We’re a team of fintech professionals, former Endowus and Stripes (pictured above), who have first hand experiences of the challenges of money movement and reconciliation in APAC. Each one of us have experienced different pain points along the way: As Product leads tasked with confirming incoming transfers in real time. As engineers asked to integrate with new banks. The list goes on.

Our own experiences is only a starting point. As we embarked on our journey of building Acme, we spoke to over 90 founders, CEOs, and CFOs to understand the challenges that each company faced with their finance operations and payments optimisation journey. Some have validated our hypotheses, others have challenged our initial assumptions.
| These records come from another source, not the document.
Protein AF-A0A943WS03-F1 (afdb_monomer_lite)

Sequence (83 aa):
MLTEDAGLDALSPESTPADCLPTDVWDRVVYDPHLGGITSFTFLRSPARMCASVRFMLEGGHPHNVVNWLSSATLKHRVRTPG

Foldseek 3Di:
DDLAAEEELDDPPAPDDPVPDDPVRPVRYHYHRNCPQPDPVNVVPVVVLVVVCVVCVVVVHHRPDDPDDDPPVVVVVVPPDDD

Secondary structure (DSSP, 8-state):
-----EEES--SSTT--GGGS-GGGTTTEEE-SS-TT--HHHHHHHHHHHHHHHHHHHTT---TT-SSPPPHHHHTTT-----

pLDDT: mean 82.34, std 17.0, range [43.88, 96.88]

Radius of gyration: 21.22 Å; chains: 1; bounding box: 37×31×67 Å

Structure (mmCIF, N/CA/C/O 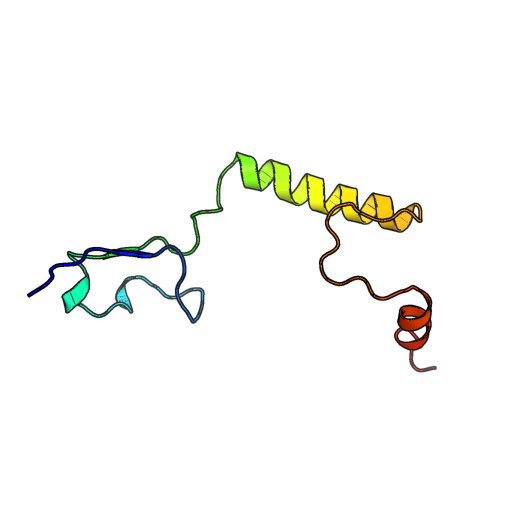backbone):
data_AF-A0A943WS03-F1
#
_entry.id   AF-A0A943WS03-F1
#
loop_
_atom_site.group_PDB
_atom_site.id
_atom_site.type_symbol
_atom_site.label_atom_id
_atom_site.label_alt_id
_atom_site.label_comp_id
_atom_site.label_asym_id
_atom_site.label_entity_id
_atom_site.label_seq_id
_atom_site.pdbx_PDB_ins_code
_atom_site.Cartn_x
_atom_site.Cartn_y
_atom_site.Cartn_z
_atom_site.occupancy
_atom_site.B_iso_or_equiv
_atom_site.auth_seq_id
_atom_site.auth_comp_id
_atom_site.auth_asym_id
_atom_site.auth_atom_id
_atom_site.pdbx_PDB_model_num
ATOM 1 N N . MET A 1 1 ? 7.815 -12.761 -33.583 1.00 43.88 1 MET A N 1
ATOM 2 C CA . MET A 1 1 ? 8.378 -12.605 -32.227 1.00 43.88 1 MET A CA 1
ATOM 3 C C . MET A 1 1 ? 7.480 -11.606 -31.531 1.00 43.88 1 MET A C 1
ATOM 5 O O . MET A 1 1 ? 7.347 -10.511 -32.056 1.00 43.88 1 MET A O 1
ATOM 9 N N . LEU A 1 2 ? 6.747 -12.026 -30.501 1.00 50.03 2 LEU A N 1
ATOM 10 C CA . LEU A 1 2 ? 5.778 -11.161 -29.829 1.00 50.03 2 LEU A CA 1
ATOM 11 C C . LEU A 1 2 ? 6.542 -10.120 -29.001 1.00 50.03 2 LEU A C 1
ATOM 13 O O . LEU A 1 2 ? 7.356 -10.470 -28.149 1.00 50.03 2 LEU A O 1
ATOM 17 N N . THR A 1 3 ? 6.358 -8.859 -29.366 1.00 56.38 3 THR A N 1
ATOM 18 C CA . THR A 1 3 ? 6.846 -7.663 -28.681 1.00 56.38 3 THR A CA 1
ATOM 19 C C . THR A 1 3 ? 5.766 -7.248 -27.696 1.00 56.38 3 THR A C 1
ATOM 21 O O . THR A 1 3 ? 4.860 -6.509 -28.067 1.00 56.38 3 THR A O 1
ATOM 24 N N . GLU A 1 4 ? 5.806 -7.792 -26.488 1.00 79.25 4 GLU A N 1
ATOM 25 C CA . GLU A 1 4 ? 4.841 -7.431 -25.453 1.00 79.25 4 GLU A CA 1
ATOM 26 C C . GLU A 1 4 ? 5.481 -6.399 -24.5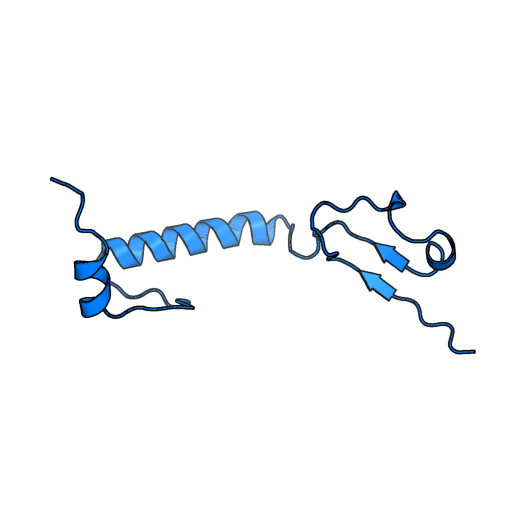22 1.00 79.25 4 GLU A C 1
ATOM 28 O O . GLU A 1 4 ? 6.587 -6.616 -24.017 1.00 79.25 4 GLU A O 1
ATOM 33 N N . ASP A 1 5 ? 4.787 -5.283 -24.324 1.00 90.56 5 ASP A N 1
ATOM 34 C CA . ASP A 1 5 ? 5.133 -4.253 -23.346 1.00 90.56 5 ASP A CA 1
ATOM 35 C C . ASP A 1 5 ? 4.458 -4.567 -22.000 1.00 90.56 5 ASP A C 1
ATOM 37 O O . ASP A 1 5 ? 3.435 -5.258 -21.947 1.00 90.56 5 ASP A O 1
ATOM 41 N N . ALA A 1 6 ? 5.008 -4.055 -20.897 1.00 92.94 6 ALA A N 1
ATOM 42 C CA . ALA A 1 6 ? 4.459 -4.281 -19.559 1.00 92.94 6 ALA A CA 1
ATOM 43 C C . ALA A 1 6 ? 4.477 -3.023 -18.681 1.00 92.94 6 ALA A C 1
ATOM 45 O O . ALA A 1 6 ? 5.358 -2.172 -18.779 1.00 92.94 6 ALA A O 1
ATOM 46 N N . GLY A 1 7 ? 3.502 -2.938 -17.776 1.00 93.38 7 GLY A N 1
ATOM 47 C CA . GLY A 1 7 ? 3.483 -1.982 -16.671 1.00 93.38 7 GLY A CA 1
ATOM 48 C C . GLY A 1 7 ? 3.589 -2.732 -15.349 1.00 93.38 7 GLY A C 1
ATOM 49 O O . GLY A 1 7 ? 2.776 -3.620 -15.088 1.00 93.38 7 GLY A O 1
ATOM 50 N N . LEU A 1 8 ? 4.584 -2.397 -14.532 1.00 92.75 8 LEU A N 1
ATOM 51 C CA . LEU A 1 8 ? 4.843 -3.038 -13.246 1.00 92.75 8 LEU A CA 1
ATOM 52 C C . LEU A 1 8 ? 4.746 -1.994 -12.134 1.00 92.75 8 LEU A C 1
ATOM 54 O O . LEU A 1 8 ? 5.508 -1.037 -12.127 1.00 92.75 8 LEU A O 1
ATOM 58 N N . ASP A 1 9 ? 3.826 -2.204 -11.196 1.00 93.75 9 ASP A N 1
ATOM 59 C CA . ASP A 1 9 ? 3.739 -1.421 -9.952 1.00 93.75 9 ASP A CA 1
ATOM 60 C C . ASP A 1 9 ? 4.367 -2.171 -8.764 1.00 93.75 9 ASP A C 1
ATOM 62 O O . ASP A 1 9 ? 4.691 -1.589 -7.743 1.00 93.75 9 ASP A O 1
ATOM 66 N N . ALA A 1 10 ? 4.549 -3.487 -8.877 1.00 92.19 10 ALA A N 1
ATOM 67 C CA . ALA A 1 10 ? 5.079 -4.306 -7.796 1.00 92.19 10 ALA A CA 1
ATOM 68 C C . ALA A 1 10 ? 6.146 -5.264 -8.319 1.00 92.19 10 ALA A C 1
ATOM 70 O O . ALA A 1 10 ? 5.971 -5.912 -9.356 1.00 92.19 10 ALA A O 1
ATOM 71 N N . LEU A 1 11 ? 7.232 -5.382 -7.558 1.00 91.19 11 LEU A N 1
ATOM 72 C CA . LEU A 1 11 ? 8.313 -6.336 -7.781 1.00 91.19 11 LEU A CA 1
ATOM 73 C C . LEU A 1 11 ? 8.586 -7.104 -6.490 1.00 91.19 11 LEU A C 1
ATOM 75 O O . LEU A 1 11 ? 8.388 -6.604 -5.387 1.00 91.19 11 LEU A O 1
ATOM 79 N N . SER A 1 12 ? 9.062 -8.339 -6.635 1.00 90.00 12 SER A N 1
ATOM 80 C CA . SER A 1 12 ? 9.535 -9.134 -5.506 1.00 90.00 12 SER A CA 1
ATOM 81 C C . SER A 1 12 ? 11.047 -9.328 -5.625 1.00 90.00 12 SER A C 1
ATOM 83 O O . SER A 1 12 ? 11.488 -9.901 -6.623 1.00 90.00 12 SER A O 1
ATOM 85 N N . PRO A 1 13 ? 11.840 -8.944 -4.612 1.00 90.31 13 PRO A N 1
ATOM 86 C CA . PRO A 1 13 ? 11.427 -8.332 -3.344 1.00 90.31 13 PRO A CA 1
ATOM 87 C C . PRO A 1 13 ? 10.953 -6.875 -3.490 1.00 90.31 13 PRO A C 1
ATOM 89 O O . PRO A 1 13 ? 11.279 -6.197 -4.457 1.00 90.31 13 PRO A O 1
ATOM 92 N N . GLU A 1 14 ? 10.209 -6.385 -2.500 1.00 88.69 14 GLU A N 1
ATOM 93 C CA . GLU A 1 14 ? 9.779 -4.984 -2.469 1.00 88.69 14 GLU A CA 1
ATOM 94 C C . GLU A 1 14 ? 10.886 -4.038 -1.993 1.00 88.69 14 GLU A C 1
ATOM 96 O O . GLU A 1 14 ? 11.784 -4.423 -1.240 1.00 88.69 14 GLU A O 1
ATOM 101 N N . SER A 1 15 ? 10.763 -2.777 -2.419 1.00 84.56 15 SER A N 1
ATOM 102 C CA . SER A 1 15 ? 11.812 -1.735 -2.480 1.00 84.56 15 SER A CA 1
ATOM 103 C C . SER A 1 15 ? 12.861 -1.931 -3.583 1.00 84.56 15 SER A C 1
ATOM 105 O O . SER A 1 15 ? 13.948 -1.360 -3.495 1.00 84.56 15 SER A O 1
ATOM 107 N N . THR A 1 16 ? 12.557 -2.719 -4.620 1.00 87.75 16 THR A N 1
ATOM 108 C CA . THR A 1 16 ? 13.472 -2.934 -5.753 1.00 87.75 16 THR A CA 1
ATOM 109 C C . THR A 1 16 ? 13.622 -1.649 -6.580 1.00 87.75 16 THR A C 1
ATOM 111 O O . THR A 1 16 ? 12.627 -1.130 -7.086 1.00 87.75 16 THR A O 1
ATOM 114 N N . PRO A 1 17 ? 14.836 -1.101 -6.747 1.00 85.94 17 PRO A N 1
ATOM 115 C CA . PRO A 1 17 ? 15.049 0.051 -7.618 1.00 85.94 17 PRO A CA 1
ATOM 116 C C . PRO A 1 17 ? 14.915 -0.314 -9.107 1.00 85.94 17 PRO A C 1
ATOM 118 O O . PRO A 1 17 ? 15.101 -1.463 -9.503 1.00 85.94 17 PRO A O 1
ATOM 121 N N . ALA A 1 18 ? 14.618 0.678 -9.951 1.00 84.62 18 ALA A N 1
ATOM 122 C CA . ALA A 1 18 ? 14.403 0.474 -11.389 1.00 84.62 18 ALA A CA 1
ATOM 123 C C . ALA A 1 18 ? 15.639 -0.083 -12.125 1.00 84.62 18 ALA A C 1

Several common themes stood out.

1/ There is no easy way to reconcile bank transactions. Month-end close is always a pain.
  • Recognizing transactions is difficult. Truncated names, missing transaction references, or incomplete descriptions makes this particularly difficult
  • Every month, at least 3-5 days are spent tying bank transactions to invoices, with no real way to automate this. Even when accounting tools provide bank feeds, it still takes time to manually match transactions to invoices
  • Reducing manual work not only translates into time and cost savings, it also creates higher employee satisfaction and productivity
2/ Bank-based payments (PayNow, PayLah!, eGIRO) are becoming much more widely accepted by businesses and their end customers.
  • There are now almost 5.5 million PayNow-linked bank accounts, roughly the size of Singapore. eGIRO was introduced 2 years ago, and businesses now want to use this to pull payments because of its stickiness
  • Accepting cards comes with a cost. 3% in cards processing costs for a business with $50M volumes annually translates into $1.5M in payment costs alone
  • If they could wave a magic wand, companies would prefer to collect funds directly and immediately in their own bank accounts, instead of waiting for 2-3 days
3/ Companies want to do more with their own banks, but integrating directly with bank APIs is still challenging and time consuming.
  • The holistic package of complementing high quality APIs with developer-friendly tools and documentation is often lacking 
  • From a project management perspective, it takes anywhere between 6-8 months to solutionize, negotiate and implement a bank integration. Reducing time to market by 2-3x is top of mind for companies
  • Post-implementation support is important but often underestimated and underprovided for by banks

We built Acme with the vision of making it easy for companies to integrate with their bank accounts, both from a product and a services perspective. We’ve been encouraged by the responses so far. Since starting the company this year, we have customers who are up and running with our reconciliation and payment collections products. 

If any of the above resonated, or if there are any other big pain points in your FinOps processes we missed out, we’d love to hear more from you. Reach out to us here, or drop us a note at hello@tryacme.com.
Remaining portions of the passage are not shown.